Fabulous works by Luna and 19th-century masters ‘repatriated’

PIÈCE de résistance: 19th-century painting by unknown artist of controversial 1887 Philippine Expo in Madrid
PIÈCE de résistance: 19th-century painting by unknown artist of controversial 1887 Philippine Expo in Madrid

WHEN it was mounted last February by León Gallery, “Alfonso Ossorio: Afflictions of Glory” was already seen as the biggest art event of 2016. But León may have outdone that with “Filipinos in the Gilded Age,” its new exhibit of late-19th-century paintings, sacred sculptures and furniture, including heretofore locally unviewed works by Luna and Hidalgo, displaying Philippine achievements in fine arts and design before the American invasion.

Also on display are magnificent paintings by Felix Martinez, Rafael Enriquez, Miguel Zaragoza and Manuel Espiritu.

So formidable are the artworks that curating is shared by the formidable troika of Ramon Villegas, Lizza Guerrero Nakpil and Liliane “Tats” Manahan.

Manahan additionally tackles the interior requirements of the important exhibit by recreating Juan Luna’s atelier in Paris. “León Gallery has taken this thrust of converting the exhibition space into an immersive environment to enhance the ‘feel’ for the paintings,” she explained.

However, perhaps the most fascinating item in the exhibit is by an unidentified painter—“Habitantes Indigenos ante de la Reina Regente en la Exposicion General de las Yslas Filipinas de Madrid, 1887”—showing non-Christian indigenous Filipinos being presented to the Queen Regent during the controversial Philippine international expo in Madrid in 1887.

But that’s getting ahead of the story.

PABELLON de Cristal, where the 1887 Philippine Exposition in Madrid was held. José Rizal and Antonio Luna condemned the display of indigenous non-Christian Filipinos in the fair, but Juan Luna and Felix Resurreccion Hidalgo exhibited works that were highly acclaimed by Europeans.

Provenance

The paintings that dominate the exhibit are mainly “repatriated” art, as Nakpil put it.

Gallery owner Jaime Ponce de León explained that the “paintings and ivory were owned by Europeans, not Filipinos. The furniture came from old Filipino families.”

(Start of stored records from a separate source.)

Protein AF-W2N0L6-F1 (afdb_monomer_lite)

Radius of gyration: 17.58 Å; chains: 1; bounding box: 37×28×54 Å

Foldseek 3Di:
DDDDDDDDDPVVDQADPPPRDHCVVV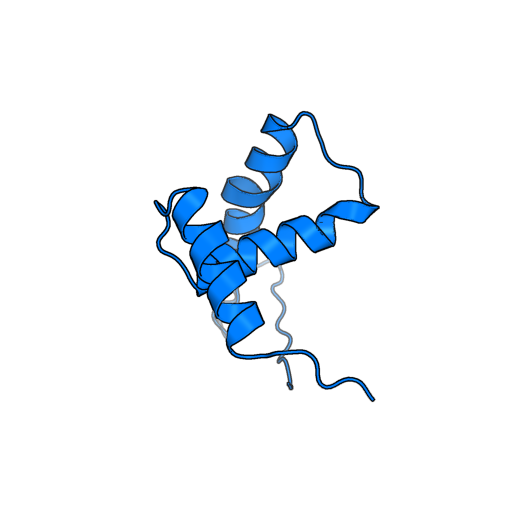VCCCPPPLPVVQVVVVHDDPVCSVVSVVLVVVCVVPHDPPDDPVRSVVVVVVVCVVCPPDDD

Secondary structure (DSSP, 8-state):
--PPP----TTT-SS-TTT---SHHHHHHIIIIIIHHHHHTT---HHHHHHHHHHHHHHHHHS-TT--HHHHHHHHHHHHHHS-----

Organism: Phytophthora nicotianae (NCBI:txid4792)

Sequence (88 aa):
MHYEHSWVNHTLHFVDPVSGTHTNTIEGLWEMHIKCHITAMRGCSKKYLDGYIDEYMWRSWFFPTMASPGEFMCGLVQAVQRHPQQEE

InterPro domains:
  IPR053164 IS1016-like transposase [PTHR47163] (2-62)

pLDDT: mean 88.41, std 8.49, range [45.0, 94.62]

Structure (mmCIF, N/CA/C/O backbone):
data_AF-W2N0L6-F1
#
_entry.id   AF-W2N0L6-F1
#
loop_
_atom_site.group_PDB
_atom_site.id
_atom_site.type_symbol
_atom_site.label_atom_id
_atom_site.label_alt_id
_atom_site.label_comp_id
_atom_site.label_asym_id
_atom_site.label_entity_id
_atom_site.label_seq_id
_atom_site.pdbx_PDB_ins_code
_atom_site.Cartn_x
_atom_site.Cartn_y
_atom_site.Cartn_z
_atom_site.occupancy
_atom_site.B_iso_or_equiv
_atom_site.auth_seq_id
_atom_site.auth_comp_id
_atom_site.auth_asym_id
_atom_site.auth_atom_id
_atom_site.pdbx_PDB_model_num
ATOM 1 N N . MET A 1 1 ? -18.063 5.766 -5.108 1.00 55.31 1 MET A N 1
ATOM 2 C CA . MET A 1 1 ? -17.706 4.956 -3.922 1.00 55.31 1 MET A CA 1
ATOM 3 C C . MET A 1 1 ? -17.934 5.816 -2.692 1.00 55.31 1 MET A C 1
ATOM 5 O O . MET A 1 1 ? -17.419 6.926 -2.665 1.00 55.31 1 MET A O 1
ATOM 9 N N . HIS A 1 2 ? -18.741 5.357 -1.736 1.00 81.44 2 HIS A N 1
ATOM 10 C CA . HIS A 1 2 ? -18.910 6.028 -0.446 1.00 81.44 2 HIS A CA 1
ATOM 11 C C . HIS A 1 2 ? -17.994 5.332 0.558 1.00 81.44 2 HIS A C 1
ATOM 13 O O . HIS A 1 2 ? -18.211 4.164 0.863 1.00 81.44 2 HIS A O 1
ATOM 19 N N . TYR A 1 3 ? -16.945 6.023 1.002 1.00 83.81 3 TYR A N 1
ATOM 20 C CA . TYR A 1 3 ? -16.053 5.525 2.045 1.00 83.81 3 TYR A CA 1
ATOM 21 C C . TYR A 1 3 ? -16.548 6.015 3.405 1.00 83.81 3 TYR A C 1
ATOM 23 O O . TYR A 1 3 ? -16.727 7.221 3.605 1.00 83.81 3 TYR A O 1
ATOM 31 N N . GLU A 1 4 ? -16.758 5.089 4.336 1.00 88.56 4 GLU A N 1
ATOM 32 C CA . GLU A 1 4 ? -17.005 5.426 5.735 1.00 88.56 4 GLU A CA 1
ATOM 33 C C . GLU A 1 4 ? -15.676 5.750 6.415 1.00 88.56 4 GLU A C 1
ATOM 35 O O . GLU A 1 4 ? -14.698 5.014 6.291 1.00 88.56 4 GLU A O 1
ATOM 40 N N . HIS A 1 5 ? -15.636 6.890 7.099 1.00 89.69 5 HIS A N 1
ATOM 41 C CA . HIS A 1 5 ? -14.459 7.322 7.840 1.00 89.69 5 HIS A CA 1
ATOM 42 C C . HIS A 1 5 ? -14.643 6.972 9.313 1.00 89.69 5 HIS A C 1
ATOM 44 O O . HIS A 1 5 ? -15.671 7.289 9.916 1.00 89.69 5 HIS A O 1
ATOM 50 N N . SER A 1 6 ? -13.627 6.346 9.894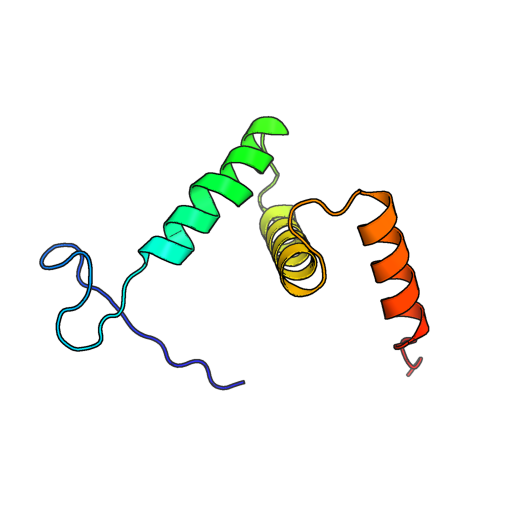 1.00 92.38 6 SER A N 1
ATOM 51 C CA . SER A 1 6 ? -13.568 6.002 11.312 1.00 92.38 6 SER A CA 1
ATOM 52 C C . SER A 1 6 ? -12.280 6.548 11.918 1.00 92.38 6 SER A C 1
ATOM 54 O O . SER A 1 6 ? -11.314 6.832 11.209 1.00 92.38 6 SER A O 1
ATOM 56 N N . TRP A 1 7 ? -12.266 6.715 13.237 1.00 90.94 7 TRP A N 1
ATOM 57 C CA . TRP A 1 7 ? -11.165 7.352 13.959 1.00 90.94 7 TRP A CA 1
ATOM 58 C C . TRP A 1 7 ? -10.847 6.554 15.217 1.00 90.94 7 TRP A C 1
ATOM 60 O O . TRP A 1 7 ? -11.735 5.936 15.801 1.00 90.94 7 TRP A O 1
ATOM 70 N N . VAL A 1 8 ? -9.596 6.622 15.666 1.00 92.88 8 VAL A N 1
ATOM 71 C CA . VAL A 1 8 ? -9.142 6.013 16.921 1.00 92.88 8 VAL A CA 1
ATOM 72 C C . VAL A 1 8 ? -8.420 7.069 17.741 1.00 92.88 8 VAL A C 1
ATOM 74 O O . VAL A 1 8 ? -7.606 7.831 17.221 1.00 92.88 8 VAL A O 1
ATOM 77 N N . ASN A 1 9 ? -8.719 7.127 19.037 1.00 91.31 9 ASN A N 1
ATOM 78 C CA . ASN A 1 9 ? -7.996 7.984 19.968 1.00 91.31 9 ASN A CA 1
ATOM 79 C C . ASN A 1 9 ? -6.830 7.209 20.599 1.00 91.31 9 ASN A C 1
ATOM 81 O O . ASN A 1 9 ? -7.010 6.533 21.614 1.00 91.31 9 ASN A O 1
AT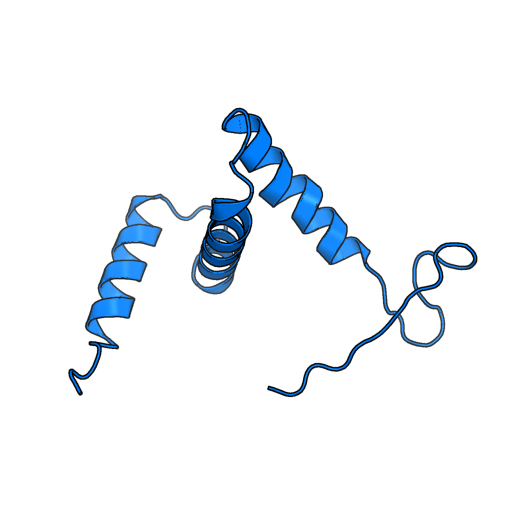OM 85 N N . HIS A 1 10 ? -5.632 7.371 20.035 1.00 89.50 10 HIS A N 1
ATOM 86 C CA . HIS A 1 10 ? -4.408 6.708 20.500 1.00 89.50 10 HIS A CA 1
ATOM 87 C C . HIS A 1 10 ? -3.908 7.156 21.885 1.00 89.50 10 HIS A C 1
ATOM 89 O O . HIS A 1 10 ? -3.013 6.519 22.435 1.00 89.50 10 HIS A O 1
ATOM 95 N N . THR A 1 11 ? -4.467 8.215 22.486 1.00 93.81 11 THR A N 1
ATOM 96 C CA . THR A 1 11 ? -4.188 8.550 23.896 1.00 93.81 11 THR A CA 1
ATOM 97 C C . THR A 1 11 ? -4.906 7.599 24.856 1.00 93.81 11 THR A C 1
ATOM 99 O O . THR A 1 11 ? -4.440 7.398 25.973 1.00 93.81 11 THR A O 1
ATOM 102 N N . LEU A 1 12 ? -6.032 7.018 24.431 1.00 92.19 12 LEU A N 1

“The paintings and ivory came from the private collections of gentlemen in Spain and France,” he added.

Repatriation owes to volatile market forces that have unsettled the so-called Old World, resulting for example in the 2008 meltdown whose effects continue to bedevil the globe, as shown by the British vote to exit from the European Union over the weekend.

“As a result of what can be called a ‘reversal of fortunes,’ call it happy economic happenstance,” said Ponce de León. “Filipinos are now in the position to bring home the many treasures that were originally commissioned by Europeans.”

“There is no better reason than that,” the León Gallery owner stressed to explain the new trend of “repatriated art.”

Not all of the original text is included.